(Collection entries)
--- START ---

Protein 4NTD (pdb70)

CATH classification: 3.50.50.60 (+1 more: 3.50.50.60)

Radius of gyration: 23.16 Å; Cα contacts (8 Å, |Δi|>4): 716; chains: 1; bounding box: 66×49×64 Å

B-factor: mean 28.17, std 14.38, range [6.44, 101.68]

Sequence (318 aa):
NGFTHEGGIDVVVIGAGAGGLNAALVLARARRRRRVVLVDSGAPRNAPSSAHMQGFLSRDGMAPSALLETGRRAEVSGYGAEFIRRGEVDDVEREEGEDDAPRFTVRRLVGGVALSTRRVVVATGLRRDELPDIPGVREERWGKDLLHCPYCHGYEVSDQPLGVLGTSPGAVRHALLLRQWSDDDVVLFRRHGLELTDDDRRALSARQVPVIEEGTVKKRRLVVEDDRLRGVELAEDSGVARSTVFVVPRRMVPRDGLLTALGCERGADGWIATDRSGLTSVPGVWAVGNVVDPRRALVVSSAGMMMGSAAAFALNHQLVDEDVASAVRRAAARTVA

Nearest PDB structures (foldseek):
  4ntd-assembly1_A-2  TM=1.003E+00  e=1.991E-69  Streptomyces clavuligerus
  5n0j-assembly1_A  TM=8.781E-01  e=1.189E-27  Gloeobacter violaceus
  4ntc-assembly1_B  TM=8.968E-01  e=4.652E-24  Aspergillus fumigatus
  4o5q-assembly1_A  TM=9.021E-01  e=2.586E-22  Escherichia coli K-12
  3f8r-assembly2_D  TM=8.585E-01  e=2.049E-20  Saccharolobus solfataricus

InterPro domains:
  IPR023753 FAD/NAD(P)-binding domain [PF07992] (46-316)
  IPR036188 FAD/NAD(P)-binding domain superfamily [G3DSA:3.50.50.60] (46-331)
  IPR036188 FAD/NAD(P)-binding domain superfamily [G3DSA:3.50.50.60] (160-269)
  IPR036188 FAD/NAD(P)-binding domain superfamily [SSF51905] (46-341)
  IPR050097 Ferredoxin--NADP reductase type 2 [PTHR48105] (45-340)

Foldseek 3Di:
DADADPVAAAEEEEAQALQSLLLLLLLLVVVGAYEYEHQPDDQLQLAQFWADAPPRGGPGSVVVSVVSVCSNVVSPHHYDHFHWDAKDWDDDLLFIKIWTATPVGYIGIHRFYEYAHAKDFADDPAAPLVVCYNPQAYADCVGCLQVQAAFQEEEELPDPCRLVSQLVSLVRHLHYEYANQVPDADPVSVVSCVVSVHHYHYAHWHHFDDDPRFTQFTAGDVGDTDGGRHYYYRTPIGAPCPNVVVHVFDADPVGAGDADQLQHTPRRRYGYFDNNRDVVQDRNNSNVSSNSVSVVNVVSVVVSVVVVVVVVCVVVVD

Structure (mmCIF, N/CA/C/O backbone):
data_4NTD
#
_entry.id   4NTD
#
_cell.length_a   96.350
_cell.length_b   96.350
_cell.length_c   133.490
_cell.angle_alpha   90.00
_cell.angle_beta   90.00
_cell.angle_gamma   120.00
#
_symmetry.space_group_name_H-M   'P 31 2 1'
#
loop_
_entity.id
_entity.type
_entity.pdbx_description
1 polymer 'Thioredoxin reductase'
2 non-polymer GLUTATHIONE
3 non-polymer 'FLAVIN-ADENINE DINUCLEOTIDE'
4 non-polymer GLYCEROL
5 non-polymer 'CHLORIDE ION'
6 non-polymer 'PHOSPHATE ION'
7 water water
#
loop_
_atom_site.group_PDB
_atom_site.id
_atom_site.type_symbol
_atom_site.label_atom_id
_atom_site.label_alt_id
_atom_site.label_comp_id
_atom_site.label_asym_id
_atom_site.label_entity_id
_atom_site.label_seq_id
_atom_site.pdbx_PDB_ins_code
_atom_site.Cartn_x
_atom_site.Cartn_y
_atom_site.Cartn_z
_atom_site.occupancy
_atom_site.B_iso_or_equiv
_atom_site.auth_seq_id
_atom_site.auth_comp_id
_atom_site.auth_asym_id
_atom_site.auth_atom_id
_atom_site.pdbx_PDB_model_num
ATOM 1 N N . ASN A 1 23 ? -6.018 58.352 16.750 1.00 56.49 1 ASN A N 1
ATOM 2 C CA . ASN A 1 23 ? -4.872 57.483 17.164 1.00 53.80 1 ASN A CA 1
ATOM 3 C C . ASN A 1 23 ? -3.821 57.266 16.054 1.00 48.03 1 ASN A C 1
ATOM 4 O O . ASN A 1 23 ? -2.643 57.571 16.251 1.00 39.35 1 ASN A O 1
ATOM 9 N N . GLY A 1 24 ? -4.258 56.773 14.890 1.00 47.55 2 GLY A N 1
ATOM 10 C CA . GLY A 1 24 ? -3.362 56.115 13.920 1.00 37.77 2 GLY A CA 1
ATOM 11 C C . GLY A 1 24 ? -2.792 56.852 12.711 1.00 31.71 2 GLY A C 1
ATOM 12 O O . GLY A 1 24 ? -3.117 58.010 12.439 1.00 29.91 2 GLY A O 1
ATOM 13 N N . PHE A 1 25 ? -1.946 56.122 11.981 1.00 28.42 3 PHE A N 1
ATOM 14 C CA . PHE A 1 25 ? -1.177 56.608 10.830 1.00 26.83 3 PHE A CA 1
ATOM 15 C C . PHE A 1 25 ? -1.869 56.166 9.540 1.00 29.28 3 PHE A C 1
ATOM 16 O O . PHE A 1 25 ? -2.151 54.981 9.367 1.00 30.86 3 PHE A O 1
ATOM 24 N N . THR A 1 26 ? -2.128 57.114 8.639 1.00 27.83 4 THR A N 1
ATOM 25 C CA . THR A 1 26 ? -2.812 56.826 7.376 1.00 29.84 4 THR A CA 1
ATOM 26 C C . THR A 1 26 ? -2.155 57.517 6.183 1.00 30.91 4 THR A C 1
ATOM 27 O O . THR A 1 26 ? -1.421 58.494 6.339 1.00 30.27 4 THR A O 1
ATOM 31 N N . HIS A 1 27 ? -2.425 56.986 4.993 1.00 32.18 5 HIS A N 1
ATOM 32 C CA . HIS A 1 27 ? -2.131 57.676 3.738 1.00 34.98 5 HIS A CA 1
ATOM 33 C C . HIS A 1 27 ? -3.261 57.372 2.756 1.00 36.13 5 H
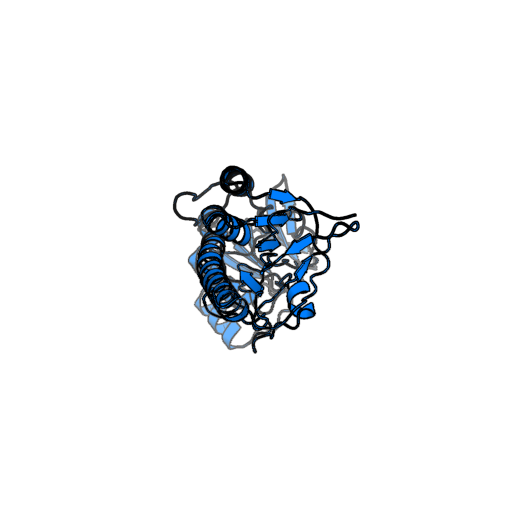IS A C 1
ATOM 34 O O . HIS A 1 27 ? -3.703 56.226 2.658 1.00 34.64 5 HIS A O 1
ATOM 41 N N . GLU A 1 28 ? -3.727 58.389 2.032 1.00 38.69 6 GLU A N 1
ATOM 42 C CA . GLU A 1 28 ? -4.942 58.249 1.215 1.00 44.55 6 GLU A CA 1
ATOM 43 C C . GLU A 1 28 ? -4.834 57.221 0.080 1.00 41.51 6 GLU A C 1
ATOM 44 O O . GLU A 1 28 ? -5.813 56.538 -0.229 1.00 50.22 6 GLU A O 1
ATOM 50 N N . GLY A 1 29 ? -3.662 57.115 -0.539 1.00 36.51 7 GLY A N 1
ATOM 51 C CA . GLY A 1 29 ? -3.401 56.048 -1.508 1.00 39.81 7 GLY A CA 1
ATOM 52 C C . GLY A 1 29 ? -3.408 54.643 -0.915 1.00 35.00 7 GLY A C 1
ATOM 53 O O . GLY A 1 29 ? -3.553 53.660 -1.645 1.00 35.75 7 GLY A O 1
ATOM 54 N N . GLY A 1 30 ? -3.252 54.548 0.406 1.00 31.14 8 GLY A N 1
ATOM 55 C CA . GLY A 1 30 ? -3.157 53.264 1.099 1.00 28.93 8 GLY A CA 1
ATOM 56 C C . GLY A 1 30 ? -1.708 52.830 1.219 1.00 25.75 8 GLY A C 1
ATOM 57 O O . GLY A 1 30 ? -0.906 53.075 0.316 1.00 26.98 8 GLY A O 1
ATOM 58 N N . ILE A 1 31 ? -1.371 52.193 2.338 1.00 22.66 9 ILE A N 1
ATOM 59 C CA . ILE A 1 31 ? -0.018 51.685 2.570 1.00 20.23 9 ILE A CA 1
ATOM 60 C C . ILE A 1 31 ? 0.077 50.279 1.983 1.00 20.05 9 ILE A C 1
ATOM 61 O O . ILE A 1 31 ? -0.793 49.438 2.228 1.00 19.61 9 ILE A O 1
ATOM 66 N N . ASP A 1 32 ? 1.127 50.031 1.203 1.00 18.71 10 ASP A N 1
ATOM 67 C CA . ASP A 1 32 ? 1.306 48.741 0.539 1.00 18.59 10 ASP A CA 1
ATOM 68 C C . ASP A 1 32 ? 2.060 47.746 1.412 1.00 16.85 10 ASP A C 1
ATOM 69 O O . ASP A 1 32 ? 1.675 46.579 1.499 1.00 17.75 10 ASP A O 1
ATOM 74 N N . VAL A 1 33 ? 3.139 48.203 2.045 1.00 16.58 11 VAL A N 1
ATOM 75 C CA . VAL A 1 33 ? 3.981 47.329 2.862 1.00 16.03 11 VAL A CA 1
ATOM 76 C C . VAL A 1 33 ? 4.430 48.024 4.144 1.00 15.88 11 VAL A C 1
ATOM 77 O O . VAL A 1 33 ? 4.861 49.177 4.116 1.00 16.53 11 VAL A O 1
ATOM 81 N N . VAL A 1 34 ? 4.312 47.315 5.264 1.00 15.73 12 VAL A N 1
ATOM 82 C CA . VAL A 1 34 ? 4.973 47.714 6.500 1.00 15.83 12 VAL A CA 1
ATOM 83 C C . VAL A 1 34 ? 6.141 46.762 6.740 1.00 15.24 12 VAL A C 1
ATOM 84 O O . VAL A 1 34 ? 5.962 45.541 6.791 1.00 15.89 12 VAL A O 1
ATOM 88 N N . VAL A 1 35 ? 7.335 47.333 6.864 1.00 15.27 13 VAL A N 1
ATOM 89 C CA . VAL A 1 35 ? 8.543 46.574 7.157 1.00 15.19 13 VAL A CA 1
ATOM 90 C C . VAL A 1 35 ? 8.840 46.751 8.642 1.00 15.85 13 VAL A C 1
ATOM 91 O O . VAL A 1 35 ? 9.048 47.873 9.109 1.00 16.45 13 VAL A O 1
ATOM 95 N N . ILE A 1 36 ? 8.834 45.642 9.378 1.00 15.37 14 ILE A N 1
ATOM 96 C CA . ILE A 1 36 ? 9.056 45.663 10.822 1.00 16.29 14 ILE A CA 1
ATOM 97 C C . ILE A 1 36 ? 10.507 45.274 11.097 1.00 16.04 14 ILE A C 1
ATOM 98 O O . ILE A 1 36 ? 10.888 44.106 10.965 1.00 16.78 14 ILE A O 1
ATOM 103 N N . GLY A 1 37 ? 11.304 46.272 11.474 1.00 16.09 15 GLY A N 1
ATOM 104 C CA . GLY A 1 37 ? 12.745 46.114 11.645 1.00 16.42 15 GLY A CA 1
ATOM 105 C C . GLY A 1 37 ? 13.488 46.738 10.479 1.00 15.88 15 GLY A C 1
ATOM 106 O O . GLY A 1 37 ? 13.175 46.456 9.320 1.00 16.97 15 GLY A O 1
ATOM 107 N N . ALA A 1 38 ? 14.463 47.590 10.789 1.00 16.38 16 ALA A N 1
ATOM 108 C CA . ALA A 1 38 ? 15.250 48.291 9.776 1.00 16.52 16 ALA A CA 1
ATOM 109 C C . ALA A 1 38 ? 16.743 48.049 9.976 1.00 16.09 16 ALA A C 1
ATOM 110 O O . ALA A 1 38 ? 17.550 48.985 9.991 1.00 17.18 16 ALA A O 1
ATOM 112 N N . GLY A 1 39 ? 17.101 46.779 10.137 1.00 15.58 17 GLY A N 1
ATOM 113 C CA . GLY A 1 39 ? 18.468 46.338 9.916 1.00 14.24 17 GLY A CA 1
ATOM 114 C C . GLY A 1 39 ? 18.668 46.211 8.416 1.00 14.29 17 GLY A C 1
ATOM 115 O O . GLY A 1 39 ? 17.844 46.689 7.633 1.00 14.91 17 GLY A O 1
ATOM 116 N N . ALA A 1 40 ? 19.748 45.559 8.003 1.00 14.23 18 ALA A N 1
ATOM 117 C CA . ALA A 1 40 ? 20.025 45.403 6.573 1.00 14.20 18 ALA A CA 1
ATOM 118 C C . ALA A 1 40 ? 18.909 44.649 5.839 1.00 14.60 18 ALA A C 1
ATOM 119 O O . ALA A 1 40 ? 18.616 44.947 4.680 1.00 15.16 18 ALA A O 1
ATOM 121 N N . GLY A 1 41 ? 18.291 43.681 6.511 1.00 14.92 19 GLY A N 1
ATOM 122 C CA . GLY A 1 41 ? 17.190 42.918 5.922 1.00 15.12 19 GLY A CA 1
ATOM 123 C C . GLY A 1 41 ? 16.000 43.789 5.563 1.00 14.10 19 GLY A C 1
ATOM 124 O O . GLY A 1 41 ? 15.575 43.835 4.408 1.00 14.37 19 GLY A O 1
ATOM 125 N N . GLY A 1 42 ? 15.464 44.491 6.555 1.00 14.30 20 GLY A N 1
ATOM 126 C CA . GLY A 1 42 ? 14.328 45.373 6.334 1.00 14.56 20 GLY A CA 1
ATOM 127 C C . GLY A 1 42 ? 14.651 46.533 5.409 1.00 14.01 20 GLY A C 1
ATOM 128 O O . GLY A 1 42 ? 13.833 46.908 4.570 1.00 14.79 20 GLY A O 1
ATOM 129 N N . LEU A 1 43 ? 15.844 47.104 5.553 1.00 14.08 21 LEU A N 1
ATOM 130 C CA . LEU A 1 43 ? 16.234 48.244 4.721 1.00 14.01 21 LEU A CA 1
ATOM 131 C C . LEU A 1 43 ? 16.335 47.882 3.243 1.00 14.06 21 LEU A C 1
ATOM 132 O O . LEU A 1 43 ? 15.851 48.633 2.395 1.00 14.98 21 LEU A O 1
ATOM 137 N N . ASN A 1 44 ? 16.950 46.747 2.920 1.00 13.38 22 ASN A N 1
ATOM 138 C CA . ASN A 1 44 ? 17.081 46.381 1.507 1.00 12.87 22 ASN A CA 1
ATOM 139 C C . ASN A 1 44 ? 15.731 45.963 0.910 1.00 14.03 22 ASN A C 1
ATOM 140 O O . ASN A 1 44 ? 15.486 46.187 -0.277 1.00 14.49 22 ASN A O 1
ATOM 145 N N . ALA A 1 45 ? 14.851 45.381 1.724 1.00 14.24 23 ALA A N 1
ATOM 146 C CA . ALA A 1 45 ? 13.482 45.109 1.280 1.00 14.48 23 ALA A CA 1
ATOM 147 C C . ALA A 1 45 ? 12.766 46.418 0.935 1.00 14.23 23 ALA A C 1
ATOM 148 O O . ALA A 1 45 ? 12.175 46.547 -0.138 1.00 15.48 23 ALA A O 1
ATOM 150 N N . ALA A 1 46 ? 12.840 47.389 1.842 1.00 13.93 24 ALA A N 1
ATOM 151 C CA . ALA A 1 46 ? 12.207 48.695 1.638 1.00 14.31 24 ALA A CA 1
ATOM 152 C C . ALA A 1 46 ? 12.781 49.447 0.435 1.00 14.45 24 ALA A C 1
ATOM 153 O O . ALA A 1 46 ? 12.043 50.119 -0.288 1.00 15.20 24 ALA A O 1
ATOM 155 N N . LEU A 1 47 ? 14.092 49.333 0.228 1.00 13.88 25 LEU A N 1
ATOM 156 C CA . LEU A 1 47 ? 14.761 50.009 -0.884 1.00 14.24 25 LEU A CA 1
ATOM 157 C C . LEU A 1 47 ? 14.181 49.566 -2.228 1.00 13.58 25 LEU A C 1
ATOM 158 O O . LEU A 1 47 ? 13.812 50.400 -3.059 1.00 14.76 25 LEU A O 1
ATOM 163 N N . VAL A 1 48 ? 14.086 48.256 -2.428 1.00 13.00 26 VAL A N 1
ATOM 164 C CA . VAL A 1 48 ? 13.565 47.705 -3.682 1.00 13.43 26 VAL A CA 1
ATOM 165 C C . VAL A 1 48 ? 12.067 48.012 -3.829 1.00 13.90 26 VAL A C 1
ATOM 166 O O . VAL A 1 48 ? 11.609 48.378 -4.914 1.00 15.01 26 VAL A O 1
ATOM 170 N N . LEU A 1 49 ? 11.315 47.889 -2.737 1.00 14.31 27 LEU A N 1
ATOM 171 C CA . LEU A 1 49 ? 9.873 48.158 -2.765 1.00 15.06 27 LEU A CA 1
ATOM 172 C C . LEU A 1 49 ? 9.541 49.624 -3.055 1.00 15.21 27 LEU A C 1
ATOM 173 O O . LEU A 1 49 ? 8.616 49.909 -3.818 1.00 16.34 27 LEU A O 1
ATOM 178 N N . ALA A 1 50 ? 10.291 50.547 -2.454 1.00 15.61 28 ALA A N 1
ATOM 179 C CA . ALA A 1 50 ? 10.094 51.980 -2.702 1.00 15.88 28 ALA A CA 1
ATOM 180 C C . ALA A 1 50 ? 10.464 52.348 -4.141 1.00 15.29 28 ALA A C 1
ATOM 181 O O . ALA A 1 50 ? 9.783 53.156 -4.774 1.00 15.90 28 ALA A O 1
ATOM 183 N N . ARG A 1 51 ? 11.534 51.744 -4.655 1.00 14.94 29 ARG A N 1
ATOM 184 C CA . ARG A 1 51 ? 11.915 51.914 -6.061 1.00 14.79 29 ARG A CA 1
ATOM 185 C C . ARG A 1 51 ? 10.852 51.346 -7.013 1.00 16.09 29 ARG A C 1
ATOM 186 O O . ARG A 1 51 ? 10.734 51.797 -8.154 1.00 17.15 29 ARG A O 1
ATOM 194 N N . ALA A 1 52 ? 10.081 50.368 -6.533 1.00 15.46 30 ALA A N 1
ATOM 195 C CA . ALA A 1 52 ? 8.937 49.819 -7.270 1.00 15.73 30 ALA A CA 1
ATOM 196 C C . ALA A 1 52 ? 7.649 50.641 -7.088 1.00 16.61 30 ALA A C 1
ATOM 197 O O . ALA A 1 52 ? 6.564 50.190 -7.466 1.00 17.65 30 ALA A O 1
ATOM 199 N N . ARG A 1 53 ? 7.794 51.834 -6.505 1.00 16.85 31 ARG A N 1
ATOM 200 C CA A ARG A 1 53 ? 6.691 52.783 -6.321 0.50 17.74 31 ARG A CA 1
ATOM 201 C CA B ARG A 1 53 ? 6.698 52.788 -6.308 0.50 18.39 31 ARG A CA 1
ATOM 202 C C . ARG A 1 53 ? 5.587 52.256 -5.397 1.00 18.03 31 ARG A C 1
ATOM 203 O O . ARG A 1 53 ? 4.435 52.679 -5.492 1.00 19.36 31 ARG A O 1
ATOM 218 N N . ARG A 1 54 ? 5.948 51.343 -4.497 1.00 17.29 32 ARG A N 1
ATOM 219 C CA . ARG A 1 54 ? 5.030 50.879 -3.463 1.00 17.60 32 ARG A CA 1
ATOM 220 C C . ARG A 1 54 ? 5.178 51.811 -2.269 1.00 18.47 32 ARG A C 1
ATOM 221 O O . ARG A 1 54 ? 6.282 52.280 -1.980 1.00 19.00 32 ARG A O 1
ATOM 229 N N . ARG A 1 55 ? 4.066 52.084 -1.590 1.00 18.62 33 ARG A N 1
ATOM 230 C CA A ARG A 1 55 ? 4.081 52.930 -0.404 0.50 18.67 33 ARG A CA 1
ATOM 231 C CA B ARG A 1 55 ? 4.075 52.931 -0.399 0.50 17.78 33 ARG A CA 1
ATOM 232 C C . ARG A 1 55 ? 4.499 52.099 0.808 1.00 18.14 33 ARG A C 1
ATOM 233 O O . ARG A 1 55 ? 3.780 51.188 1.227 1.00 18.06 33 ARG A O 1
ATOM 248 N N . VAL A 1 56 ? 5.671 52.422 1.353 1.00 16.99 34 VAL A N 1
ATOM 249 C CA . VAL A 1 56 ? 6.293 51.650 2.426 1.00 17.13 34 VAL A CA 1
ATOM 250 C C . VAL A 1 56 ? 6.426 52.478 3.699 1.00 17.54 34 VAL A C 1
ATOM 251 O O . VAL A 1 56 ? 6.838 53.636 3.652 1.00 18.13 34 VAL A O 1
ATOM 255 N N . VAL A 1 57 ? 6.077 51.868 4.830 1.00 17.60 35 VAL A N 1
ATOM 256 C CA . VAL A 1 57 ? 6.376 52.423 6.147 1.00 17.59 35 VAL A CA 1
ATOM 257 C C . VAL A 1 57 ? 7.256 51.419 6.887 1.00 16.70 35 VAL A C 1
ATOM 258 O O . VAL A 1 57 ? 6.923 50.237 6.959 1.00 17.39 35 VAL A O 1
ATOM 262 N N . LEU A 1 58 ? 8.386 51.887 7.411 1.00 16.31 36 LEU A N 1
ATOM 263 C CA . LEU A 1 58 ? 9.237 51.062 8.262 1.00 16.65 36 LEU A CA 1
ATOM 264 C C . LEU A 1 58 ? 9.021 51.450 9.714 1.00 16.82 36 LEU A C 1
ATOM 265 O O . LEU A 1 58 ? 8.971 52.637 10.037 1.00 17.57 36 LEU A O 1
ATOM 270 N N . VAL A 1 59 ? 8.887 50.446 10.578 1.00 16.53 37 VAL A N 1
ATOM 271 C CA . VAL A 1 59 ? 8.843 50.656 12.023 1.00 16.68 37 VAL A CA 1
ATOM 272 C C . VAL A 1 59 ? 10.024 49.900 12.628 1.00 16.49 37 VAL A C 1
ATOM 273 O O . VAL A 1 59 ? 10.145 48.687 12.443 1.00 17.15 37 VAL A O 1
ATOM 277 N N . ASP A 1 60 ? 10.898 50.617 13.332 1.00 15.80 38 ASP A N 1
ATOM 278 C CA . ASP A 1 60 ? 12.127 50.028 13.869 1.00 15.98 38 ASP A CA 1
ATOM 279 C C . ASP A 1 60 ? 12.429 50.538 15.275 1.00 16.42 38 ASP A C 1
ATOM 280 O O . ASP A 1 60 ? 12.371 51.739 15.530 1.00 16.76 38 ASP A O 1
ATOM 285 N N . SER A 1 61 ? 12.777 49.619 16.173 1.00 16.77 39 SER A N 1
ATOM 286 C CA . SER A 1 61 ? 12.977 49.949 17.587 1.00 16.80 39 SER A CA 1
ATOM 287 C C . SER A 1 61 ? 14.407 50.386 17.948 1.00 17.80 39 SER A C 1
ATOM 288 O O . SER A 1 61 ? 14.680 50.693 19.110 1.00 20.85 39 SER A O 1
ATOM 291 N N . GLY A 1 62 ? 15.308 50.409 16.969 1.00 18.37 40 GLY A N 1
ATOM 292 C CA . GLY A 1 62 ? 16.639 51.004 17.138 1.00 19.60 40 GLY A CA 1
ATOM 293 C C . GLY A 1 62 ? 17.672 50.156 17.861 1.00 19.90 40 GLY A C 1
ATOM 294 O O . GLY A 1 62 ? 18.561 50.696 18.522 1.00 21.88 40 GLY A O 1
ATOM 295 N N . ALA A 1 63 ? 17.581 48.836 17.715 1.00 18.68 41 ALA A N 1
ATOM 296 C CA . ALA A 1 63 ? 18.482 47.910 18.407 1.00 19.85 41 ALA A CA 1
ATOM 297 C C . ALA A 1 63 ? 19.116 46.891 17.452 1.00 18.87 41 ALA A C 1
ATOM 298 O O . ALA A 1 63 ? 18.811 45.700 17.523 1.00 19.45 41 ALA A O 1
ATOM 300 N N . PRO A 1 64 ? 20.014 47.354 16.561 1.00 19.52 42 PRO A N 1
ATOM 301 C CA . PRO A 1 64 ? 20.735 46.423 15.682 1.00 19.95 42 PRO A CA 1
ATOM 302 C C . PRO A 1 64 ? 21.539 45.404 16.483 1.00 18.01 42 PRO A C 1
ATOM 303 O O . PRO A 1 64 ? 22.187 45.766 17.465 1.00 19.79 42 PRO A O 1
ATOM 307 N N . ARG A 1 65 ? 21.495 44.144 16.063 1.00 17.47 43 ARG A N 1
ATOM 308 C CA . ARG A 1 65 ? 22.159 43.070 16.796 1.00 17.72 43 ARG A CA 1
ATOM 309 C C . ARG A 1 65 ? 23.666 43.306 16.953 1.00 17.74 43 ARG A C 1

--- END ---

» **WHAT THE EXERCISE ASKS**
Of all the entries above, repeat only the lines from the line that has "ATOM 113 C CA" to the line that has "ATOM 127 C C", both lines included, exactly.

» **THE COMPLETED TASK**
ATOM 113 C CA . GLY A 1 39 ? 18.468 46.338 9.916 1.00 14.24 17 GLY A CA 1
ATOM 114 C C . GLY A 1 39 ? 18.668 46.211 8.416 1.00 14.29 17 GLY A C 1
ATOM 115 O O . GLY A 1 39 ? 17.844 46.689 7.633 1.00 14.91 17 GLY A O 1
ATOM 116 N N . ALA A 1 40 ? 19.748 45.559 8.003 1.00 14.23 18 ALA A N 1
ATOM 117 C CA . ALA A 1 40 ? 20.025 45.403 6.573 1.00 14.20 18 ALA A CA 1
ATOM 118 C C . ALA A 1 40 ? 18.909 44.649 5.839 1.00 14.60 18 ALA A C 1
ATOM 119 O O . ALA A 1 40 ? 18.616 44.947 4.680 1.00 15.16 18 ALA A O 1
ATOM 121 N N . GLY A 1 41 ? 18.291 43.681 6.511 1.00 14.92 19 GLY A N 1
ATOM 122 C CA . GLY A 1 41 ? 17.190 42.918 5.922 1.00 15.12 19 GLY A CA 1
ATOM 123 C C . GLY A 1 41 ? 16.000 43.789 5.563 1.00 14.10 19 GLY A C 1
ATOM 124 O O . GLY A 1 41 ? 15.575 43.835 4.408 1.00 14.37 19 GLY A O 1
ATOM 125 N N . GLY A 1 42 ? 15.464 44.491 6.555 1.00 14.30 20 GLY A N 1
ATOM 126 C CA . GLY A 1 42 ? 14.328 45.373 6.334 1.00 14.56 20 GLY A CA 1
ATOM 127 C C . GLY A 1 42 ? 14.651 46.533 5.409 1.00 14.01 20 GLY A C 1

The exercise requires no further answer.